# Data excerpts
------------------------------------------------------------------------

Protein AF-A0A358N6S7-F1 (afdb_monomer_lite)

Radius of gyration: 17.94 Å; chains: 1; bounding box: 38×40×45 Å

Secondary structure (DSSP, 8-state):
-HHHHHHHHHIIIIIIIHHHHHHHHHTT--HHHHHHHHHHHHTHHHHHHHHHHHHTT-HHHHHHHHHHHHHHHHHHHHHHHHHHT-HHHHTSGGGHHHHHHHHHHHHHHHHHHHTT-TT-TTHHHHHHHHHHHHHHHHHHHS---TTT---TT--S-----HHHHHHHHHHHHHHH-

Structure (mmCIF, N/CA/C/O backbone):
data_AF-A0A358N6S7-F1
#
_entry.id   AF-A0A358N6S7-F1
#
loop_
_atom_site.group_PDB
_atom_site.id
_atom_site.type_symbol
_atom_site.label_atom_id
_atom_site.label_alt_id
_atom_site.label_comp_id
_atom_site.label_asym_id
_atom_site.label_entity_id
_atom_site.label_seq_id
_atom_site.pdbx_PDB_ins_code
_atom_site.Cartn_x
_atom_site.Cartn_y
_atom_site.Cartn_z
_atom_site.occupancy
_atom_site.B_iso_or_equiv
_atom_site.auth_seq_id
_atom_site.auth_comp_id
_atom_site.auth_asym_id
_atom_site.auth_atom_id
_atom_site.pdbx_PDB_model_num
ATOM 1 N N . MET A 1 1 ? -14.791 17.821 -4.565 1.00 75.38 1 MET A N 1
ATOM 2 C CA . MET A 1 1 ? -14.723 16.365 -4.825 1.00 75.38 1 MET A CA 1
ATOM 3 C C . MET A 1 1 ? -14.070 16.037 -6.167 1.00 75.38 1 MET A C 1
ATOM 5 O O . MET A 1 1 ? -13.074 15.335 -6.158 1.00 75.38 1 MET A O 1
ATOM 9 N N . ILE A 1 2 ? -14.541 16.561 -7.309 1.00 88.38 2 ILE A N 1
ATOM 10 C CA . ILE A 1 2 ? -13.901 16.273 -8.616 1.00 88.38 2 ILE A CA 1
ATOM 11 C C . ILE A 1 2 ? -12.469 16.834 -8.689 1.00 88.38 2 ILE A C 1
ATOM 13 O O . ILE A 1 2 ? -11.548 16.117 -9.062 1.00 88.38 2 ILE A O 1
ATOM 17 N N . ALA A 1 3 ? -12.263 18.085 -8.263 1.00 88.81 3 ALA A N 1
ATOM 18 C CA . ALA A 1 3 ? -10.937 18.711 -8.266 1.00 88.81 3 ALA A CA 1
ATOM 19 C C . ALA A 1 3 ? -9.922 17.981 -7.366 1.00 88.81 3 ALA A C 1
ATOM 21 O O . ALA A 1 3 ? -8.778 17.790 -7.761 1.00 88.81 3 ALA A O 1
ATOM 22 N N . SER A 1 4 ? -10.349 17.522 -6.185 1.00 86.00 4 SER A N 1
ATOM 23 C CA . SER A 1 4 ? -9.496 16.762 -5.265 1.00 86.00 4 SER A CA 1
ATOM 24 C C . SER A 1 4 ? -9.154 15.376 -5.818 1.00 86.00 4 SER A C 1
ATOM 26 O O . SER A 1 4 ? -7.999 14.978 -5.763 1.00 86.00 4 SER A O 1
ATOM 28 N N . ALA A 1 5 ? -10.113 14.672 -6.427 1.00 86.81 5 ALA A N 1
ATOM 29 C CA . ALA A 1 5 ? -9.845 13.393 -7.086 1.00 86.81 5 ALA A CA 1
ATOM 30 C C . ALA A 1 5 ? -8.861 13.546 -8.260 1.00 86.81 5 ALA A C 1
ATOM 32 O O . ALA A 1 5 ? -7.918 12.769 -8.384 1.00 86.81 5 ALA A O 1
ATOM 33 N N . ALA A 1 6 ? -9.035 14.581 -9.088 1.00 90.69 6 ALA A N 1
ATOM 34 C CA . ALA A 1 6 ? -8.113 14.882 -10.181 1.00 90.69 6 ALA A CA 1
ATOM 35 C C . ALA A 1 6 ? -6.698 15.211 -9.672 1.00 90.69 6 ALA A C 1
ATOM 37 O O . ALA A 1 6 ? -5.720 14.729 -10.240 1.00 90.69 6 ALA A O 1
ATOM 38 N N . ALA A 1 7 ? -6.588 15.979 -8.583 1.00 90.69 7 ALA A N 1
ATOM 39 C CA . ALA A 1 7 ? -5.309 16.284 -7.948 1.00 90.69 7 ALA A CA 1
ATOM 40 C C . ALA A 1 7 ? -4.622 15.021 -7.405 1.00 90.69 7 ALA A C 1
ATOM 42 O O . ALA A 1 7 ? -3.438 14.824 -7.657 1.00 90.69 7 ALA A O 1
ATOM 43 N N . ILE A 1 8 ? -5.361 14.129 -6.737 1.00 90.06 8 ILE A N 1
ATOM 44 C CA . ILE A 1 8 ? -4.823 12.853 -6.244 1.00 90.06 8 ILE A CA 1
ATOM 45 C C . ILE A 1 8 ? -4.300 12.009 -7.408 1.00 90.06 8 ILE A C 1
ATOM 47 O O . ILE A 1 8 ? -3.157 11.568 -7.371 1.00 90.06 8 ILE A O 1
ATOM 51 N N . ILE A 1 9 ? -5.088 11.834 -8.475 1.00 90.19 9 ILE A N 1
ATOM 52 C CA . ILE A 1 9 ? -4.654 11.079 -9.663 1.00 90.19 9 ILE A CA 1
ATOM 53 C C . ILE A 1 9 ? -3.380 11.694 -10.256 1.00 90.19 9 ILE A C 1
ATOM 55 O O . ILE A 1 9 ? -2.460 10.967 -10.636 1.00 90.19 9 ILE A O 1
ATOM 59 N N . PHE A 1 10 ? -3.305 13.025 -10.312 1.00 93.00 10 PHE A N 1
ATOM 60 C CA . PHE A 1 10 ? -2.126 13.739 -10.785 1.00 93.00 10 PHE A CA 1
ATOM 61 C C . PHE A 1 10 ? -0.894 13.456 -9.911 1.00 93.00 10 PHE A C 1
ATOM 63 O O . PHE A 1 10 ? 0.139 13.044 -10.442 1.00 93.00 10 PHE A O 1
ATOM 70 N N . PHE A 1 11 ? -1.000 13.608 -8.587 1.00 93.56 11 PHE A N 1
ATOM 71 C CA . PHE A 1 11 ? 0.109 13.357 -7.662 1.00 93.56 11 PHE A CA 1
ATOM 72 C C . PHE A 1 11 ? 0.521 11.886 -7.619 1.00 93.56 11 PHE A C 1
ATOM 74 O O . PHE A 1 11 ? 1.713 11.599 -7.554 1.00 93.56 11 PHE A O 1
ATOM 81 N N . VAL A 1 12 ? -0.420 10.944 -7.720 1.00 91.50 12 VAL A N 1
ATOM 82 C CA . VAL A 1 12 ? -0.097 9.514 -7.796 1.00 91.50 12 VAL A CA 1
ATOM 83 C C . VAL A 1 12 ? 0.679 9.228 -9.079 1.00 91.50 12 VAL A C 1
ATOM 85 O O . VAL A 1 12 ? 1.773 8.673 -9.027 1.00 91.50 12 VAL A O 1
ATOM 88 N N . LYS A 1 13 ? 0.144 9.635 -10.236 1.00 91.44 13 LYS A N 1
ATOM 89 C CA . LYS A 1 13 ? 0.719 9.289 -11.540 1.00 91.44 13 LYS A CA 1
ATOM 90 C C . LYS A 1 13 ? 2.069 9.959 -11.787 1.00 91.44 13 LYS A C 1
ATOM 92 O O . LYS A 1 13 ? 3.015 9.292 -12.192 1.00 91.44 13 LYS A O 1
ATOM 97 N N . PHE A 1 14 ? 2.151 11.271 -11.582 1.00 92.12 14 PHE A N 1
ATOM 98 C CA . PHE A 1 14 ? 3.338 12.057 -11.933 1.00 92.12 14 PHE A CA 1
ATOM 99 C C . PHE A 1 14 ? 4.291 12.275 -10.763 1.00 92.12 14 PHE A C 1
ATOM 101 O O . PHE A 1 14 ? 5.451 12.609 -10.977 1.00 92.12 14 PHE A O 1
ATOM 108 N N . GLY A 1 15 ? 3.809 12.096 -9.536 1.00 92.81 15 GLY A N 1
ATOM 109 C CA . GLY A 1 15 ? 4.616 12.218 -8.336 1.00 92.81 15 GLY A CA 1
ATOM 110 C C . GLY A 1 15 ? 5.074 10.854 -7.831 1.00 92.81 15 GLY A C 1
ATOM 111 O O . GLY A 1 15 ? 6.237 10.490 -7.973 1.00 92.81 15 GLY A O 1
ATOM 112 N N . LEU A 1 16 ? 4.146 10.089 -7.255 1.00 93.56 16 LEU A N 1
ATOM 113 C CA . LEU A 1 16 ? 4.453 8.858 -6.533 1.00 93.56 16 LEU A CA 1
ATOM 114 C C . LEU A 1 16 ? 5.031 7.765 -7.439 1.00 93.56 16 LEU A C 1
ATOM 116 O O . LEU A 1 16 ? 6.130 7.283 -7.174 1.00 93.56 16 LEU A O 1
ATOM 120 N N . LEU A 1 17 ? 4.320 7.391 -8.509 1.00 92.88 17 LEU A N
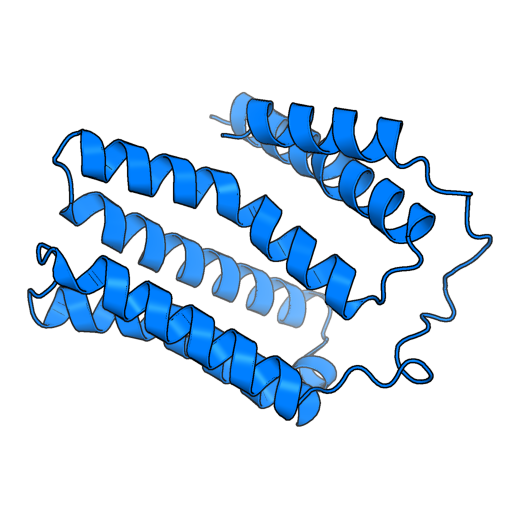 1
ATOM 121 C CA . LEU A 1 17 ? 4.763 6.332 -9.422 1.00 92.88 17 LEU A CA 1
ATOM 122 C C . LEU A 1 17 ? 6.078 6.713 -10.105 1.00 92.88 17 LEU A C 1
ATOM 124 O O . LEU A 1 17 ? 7.023 5.931 -10.096 1.00 92.88 17 LEU A O 1
ATOM 128 N N . HIS A 1 18 ? 6.179 7.955 -10.584 1.00 92.56 18 HIS A N 1
ATOM 129 C CA . HIS A 1 18 ? 7.406 8.455 -11.197 1.00 92.56 18 HIS A CA 1
ATOM 130 C C . HIS A 1 18 ? 8.587 8.477 -10.215 1.00 92.56 18 HIS A C 1
ATOM 132 O O . HIS A 1 18 ? 9.700 8.099 -10.571 1.00 92.56 18 HIS A O 1
ATOM 138 N N . GLY A 1 19 ? 8.360 8.887 -8.964 1.00 93.06 19 GLY A N 1
ATOM 139 C CA . GLY A 1 19 ? 9.382 8.861 -7.920 1.00 93.06 19 GLY A CA 1
ATOM 140 C C . GLY A 1 19 ? 9.877 7.443 -7.634 1.00 93.06 19 GLY A C 1
ATOM 141 O O . GLY A 1 19 ? 11.083 7.222 -7.529 1.00 93.06 19 GLY A O 1
ATOM 142 N N . ILE A 1 20 ? 8.962 6.470 -7.576 1.00 93.88 20 ILE A N 1
ATOM 143 C CA . ILE A 1 20 ? 9.303 5.054 -7.398 1.00 93.88 20 ILE A CA 1
ATOM 144 C C . ILE A 1 20 ? 10.086 4.521 -8.598 1.00 93.88 20 ILE A C 1
ATOM 146 O O . ILE A 1 20 ? 11.085 3.844 -8.380 1.00 93.88 20 ILE A O 1
ATOM 150 N N . ASP A 1 21 ? 9.703 4.846 -9.833 1.00 92.75 21 ASP A N 1
ATOM 151 C CA . ASP A 1 21 ? 10.441 4.422 -11.030 1.00 92.75 21 ASP A CA 1
ATOM 152 C C . ASP A 1 21 ? 11.876 4.966 -11.035 1.00 92.75 21 ASP A C 1
ATOM 154 O O . ASP A 1 21 ? 12.822 4.224 -11.297 1.00 92.75 21 ASP A O 1
ATOM 158 N N . GLN A 1 22 ? 12.072 6.233 -10.655 1.00 92.81 22 GLN A N 1
ATOM 159 C CA . GLN A 1 22 ? 13.408 6.829 -10.532 1.00 92.81 22 GLN A CA 1
ATOM 160 C C . GLN A 1 22 ? 14.274 6.091 -9.504 1.00 92.81 22 GLN A C 1
ATOM 162 O O . GLN A 1 22 ? 15.446 5.812 -9.759 1.00 92.81 22 GLN A O 1
ATOM 167 N N . ILE A 1 23 ? 13.696 5.747 -8.349 1.00 92.62 23 ILE A N 1
ATOM 168 C CA . ILE A 1 23 ? 14.385 4.990 -7.298 1.00 92.62 23 ILE A CA 1
ATOM 169 C C . ILE A 1 23 ? 14.685 3.560 -7.768 1.00 92.62 23 ILE A C 1
ATOM 171 O O . ILE A 1 23 ? 15.802 3.074 -7.585 1.00 92.62 23 ILE A O 1
ATOM 175 N N . ALA A 1 24 ? 13.704 2.896 -8.380 1.00 92.50 24 ALA A N 1
ATOM 176 C CA . ALA A 1 24 ? 13.807 1.526 -8.860 1.00 92.50 24 ALA A CA 1
ATOM 177 C C . ALA A 1 24 ? 14.900 1.392 -9.926 1.00 92.50 24 ALA A C 1
ATOM 179 O O . ALA A 1 24 ? 15.735 0.495 -9.827 1.00 92.50 24 ALA A O 1
ATOM 180 N N . ASN A 1 25 ? 14.950 2.325 -10.879 1.00 90.69 25 ASN A N 1
ATOM 181 C CA . ASN A 1 25 ? 15.964 2.358 -11.930 1.00 90.69 25 ASN A CA 1
ATOM 182 C C . ASN A 1 25 ? 17.355 2.663 -11.355 1.00 90.69 25 ASN A C 1
ATOM 184 O O . ASN A 1 25 ? 18.320 1.982 -11.695 1.00 90.69 25 ASN A O 1
ATOM 188 N N . ALA A 1 26 ? 17.465 3.625 -10.428 1.00 90.69 26 ALA A N 1
ATOM 189 C CA . ALA A 1 26 ? 18.731 3.960 -9.765 1.00 90.69 26 ALA A CA 1
ATOM 190 C C . ALA A 1 26 ? 19.321 2.780 -8.972 1.00 90.69 26 ALA A C 1
ATOM 192 O O . ALA A 1 26 ? 20.539 2.646 -8.869 1.00 90.69 26 ALA A O 1
ATOM 193 N N . MET A 1 27 ? 18.460 1.936 -8.397 1.00 89.88 27 MET A N 1
ATOM 194 C CA . MET A 1 27 ? 18.855 0.786 -7.579 1.00 89.88 27 MET A CA 1
ATOM 195 C C . MET A 1 27 ? 18.762 -0.564 -8.298 1.00 89.88 27 MET A C 1
ATOM 197 O O . MET A 1 27 ? 18.998 -1.591 -7.663 1.00 89.88 27 MET A O 1
ATOM 201 N N . SER A 1 28 ? 18.429 -0.579 -9.594 1.00 88.31 28 SER A N 1
ATOM 202 C CA . SER A 1 28 ? 18.247 -1.806 -10.389 1.00 88.31 28 SER A CA 1
ATOM 203 C C . SER A 1 28 ? 17.293 -2.815 -9.725 1.00 88.31 28 SER A C 1
ATOM 205 O O . SER A 1 28 ? 17.599 -4.000 -9.584 1.00 88.31 28 SER A O 1
ATOM 207 N N . TRP A 1 29 ? 16.145 -2.334 -9.244 1.00 87.81 29 TRP A N 1
ATOM 208 C CA . TRP A 1 29 ? 15.130 -3.176 -8.610 1.00 87.81 29 TRP A CA 1
ATOM 209 C C . TRP A 1 29 ? 14.440 -4.107 -9.608 1.00 87.81 29 TRP A C 1
ATOM 211 O O . TRP A 1 29 ? 14.150 -3.725 -10.737 1.00 87.81 29 TRP A O 1
ATOM 221 N N . THR A 1 30 ? 14.093 -5.314 -9.154 1.00 87.44 30 THR A N 1
ATOM 222 C CA . THR A 1 30 ? 13.231 -6.221 -9.924 1.00 87.44 30 THR A CA 1
ATOM 223 C C . THR A 1 30 ? 11.807 -5.671 -10.023 1.00 87.44 30 THR A C 1
ATOM 225 O O . THR A 1 30 ? 11.359 -4.915 -9.151 1.00 87.44 30 THR A O 1
ATOM 228 N N . ALA A 1 31 ? 11.053 -6.109 -11.038 1.00 84.50 31 ALA A N 1
ATOM 229 C CA . ALA A 1 31 ? 9.646 -5.740 -11.203 1.00 84.50 31 ALA A CA 1
ATOM 230 C C . ALA A 1 31 ? 8.816 -6.038 -9.940 1.00 84.50 31 ALA A C 1
ATOM 232 O O . ALA A 1 31 ? 8.032 -5.196 -9.500 1.00 84.50 31 ALA A O 1
ATOM 233 N N . LYS A 1 32 ? 9.069 -7.183 -9.288 1.00 83.88 32 LYS A N 1
ATOM 234 C CA . LYS A 1 32 ? 8.436 -7.553 -8.016 1.00 83.88 32 LYS A CA 1
ATOM 235 C C . LYS A 1 32 ? 8.764 -6.571 -6.888 1.00 83.88 32 LYS A C 1
ATOM 237 O O . LYS A 1 32 ? 7.862 -6.137 -6.176 1.00 83.88 32 LYS A O 1
ATOM 242 N N . ALA A 1 33 ? 10.034 -6.200 -6.711 1.00 87.06 33 ALA A N 1
ATOM 243 C CA . ALA A 1 33 ? 10.432 -5.261 -5.659 1.00 87.06 33 ALA A CA 1
ATOM 244 C C . ALA A 1 33 ? 9.814 -3.871 -5.879 1.00 87.06 33 ALA A C 1
ATOM 246 O O . ALA A 1 33 ? 9.271 -3.286 -4.940 1.00 87.06 33 ALA A O 1
ATOM 247 N N . ARG A 1 34 ? 9.828 -3.387 -7.128 1.00 89.81 34 ARG A N 1
ATOM 248 C CA . ARG A 1 34 ? 9.162 -2.143 -7.527 1.00 89.81 34 ARG A CA 1
ATOM 249 C C . ARG A 1 34 ? 7.661 -2.193 -7.230 1.00 89.81 34 ARG A C 1
ATOM 251 O O . ARG A 1 34 ? 7.150 -1.298 -6.566 1.00 89.81 34 ARG A O 1
ATOM 258 N N . GLY A 1 35 ? 6.978 -3.263 -7.642 1.00 89.00 35 GLY A N 1
ATOM 259 C CA . GLY A 1 35 ? 5.548 -3.461 -7.390 1.00 89.00 35 GLY A CA 1
ATOM 260 C C . GLY A 1 35 ? 5.197 -3.486 -5.900 1.00 89.00 35 GLY A C 1
ATOM 261 O O . GLY A 1 35 ? 4.249 -2.824 -5.483 1.00 89.00 35 GLY A O 1
ATOM 262 N N . GLN A 1 36 ? 5.999 -4.164 -5.071 1.00 88.50 36 GLN A N 1
ATOM 263 C CA . GLN A 1 36 ? 5.808 -4.184 -3.615 1.00 88.50 36 GLN A CA 1
ATOM 264 C C . GLN A 1 36 ? 5.922 -2.787 -2.993 1.00 88.50 36 GLN A C 1
ATOM 266 O O . GLN A 1 36 ? 5.108 -2.424 -2.145 1.00 88.50 36 GLN A O 1
ATOM 271 N N . VAL A 1 37 ? 6.908 -1.989 -3.414 1.00 92.38 37 VAL A N 1
ATOM 272 C CA . VAL A 1 37 ? 7.069 -0.612 -2.924 1.00 92.38 37 VAL A CA 1
ATOM 273 C C . VAL A 1 37 ? 5.912 0.273 -3.382 1.00 92.38 37 VAL A C 1
ATOM 275 O O . VAL A 1 37 ? 5.394 1.033 -2.569 1.00 92.38 37 VAL A O 1
ATOM 278 N N . THR A 1 38 ? 5.445 0.130 -4.625 1.00 92.12 38 THR A N 1
ATOM 279 C CA . THR A 1 38 ? 4.237 0.817 -5.109 1.00 92.12 38 THR A CA 1
ATOM 280 C C . THR A 1 38 ? 3.005 0.454 -4.283 1.00 92.12 38 THR A C 1
ATOM 282 O O . THR A 1 38 ? 2.259 1.348 -3.881 1.00 92.12 38 THR A O 1
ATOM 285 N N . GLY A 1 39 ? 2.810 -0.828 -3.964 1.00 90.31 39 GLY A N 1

------------------------------------------------------------------------

# WHAT IS REQUIRED
What are the lines from the one with "ATOM 275 O O" through the end of the entries? Give them again exactly, both end lines included.

# WRITTEN RESPONSE
ATOM 275 O O . VAL A 1 37 ? 5.394 1.033 -2.569 1.00 92.38 37 VAL A O 1
ATOM 278 N N . THR A 1 38 ? 5.445 0.130 -4.625 1.00 92.12 38 THR A N 1
ATOM 279 C CA . THR A 1 38 ? 4.237 0.817 -5.109 1.00 92.12 38 THR A CA 1
ATOM 280 C C . THR A 1 38 ? 3.005 0.454 -4.283 1.00 92.12 38 THR A C 1
ATOM 282 O O . THR A 1 38 ? 2.259 1.348 -3.881 1.00 92.12 38 THR A O 1
ATOM 285 N N . GLY A 1 39 ? 2.810 -0.828 -3.964 1.00 90.31 39 GLY A N 1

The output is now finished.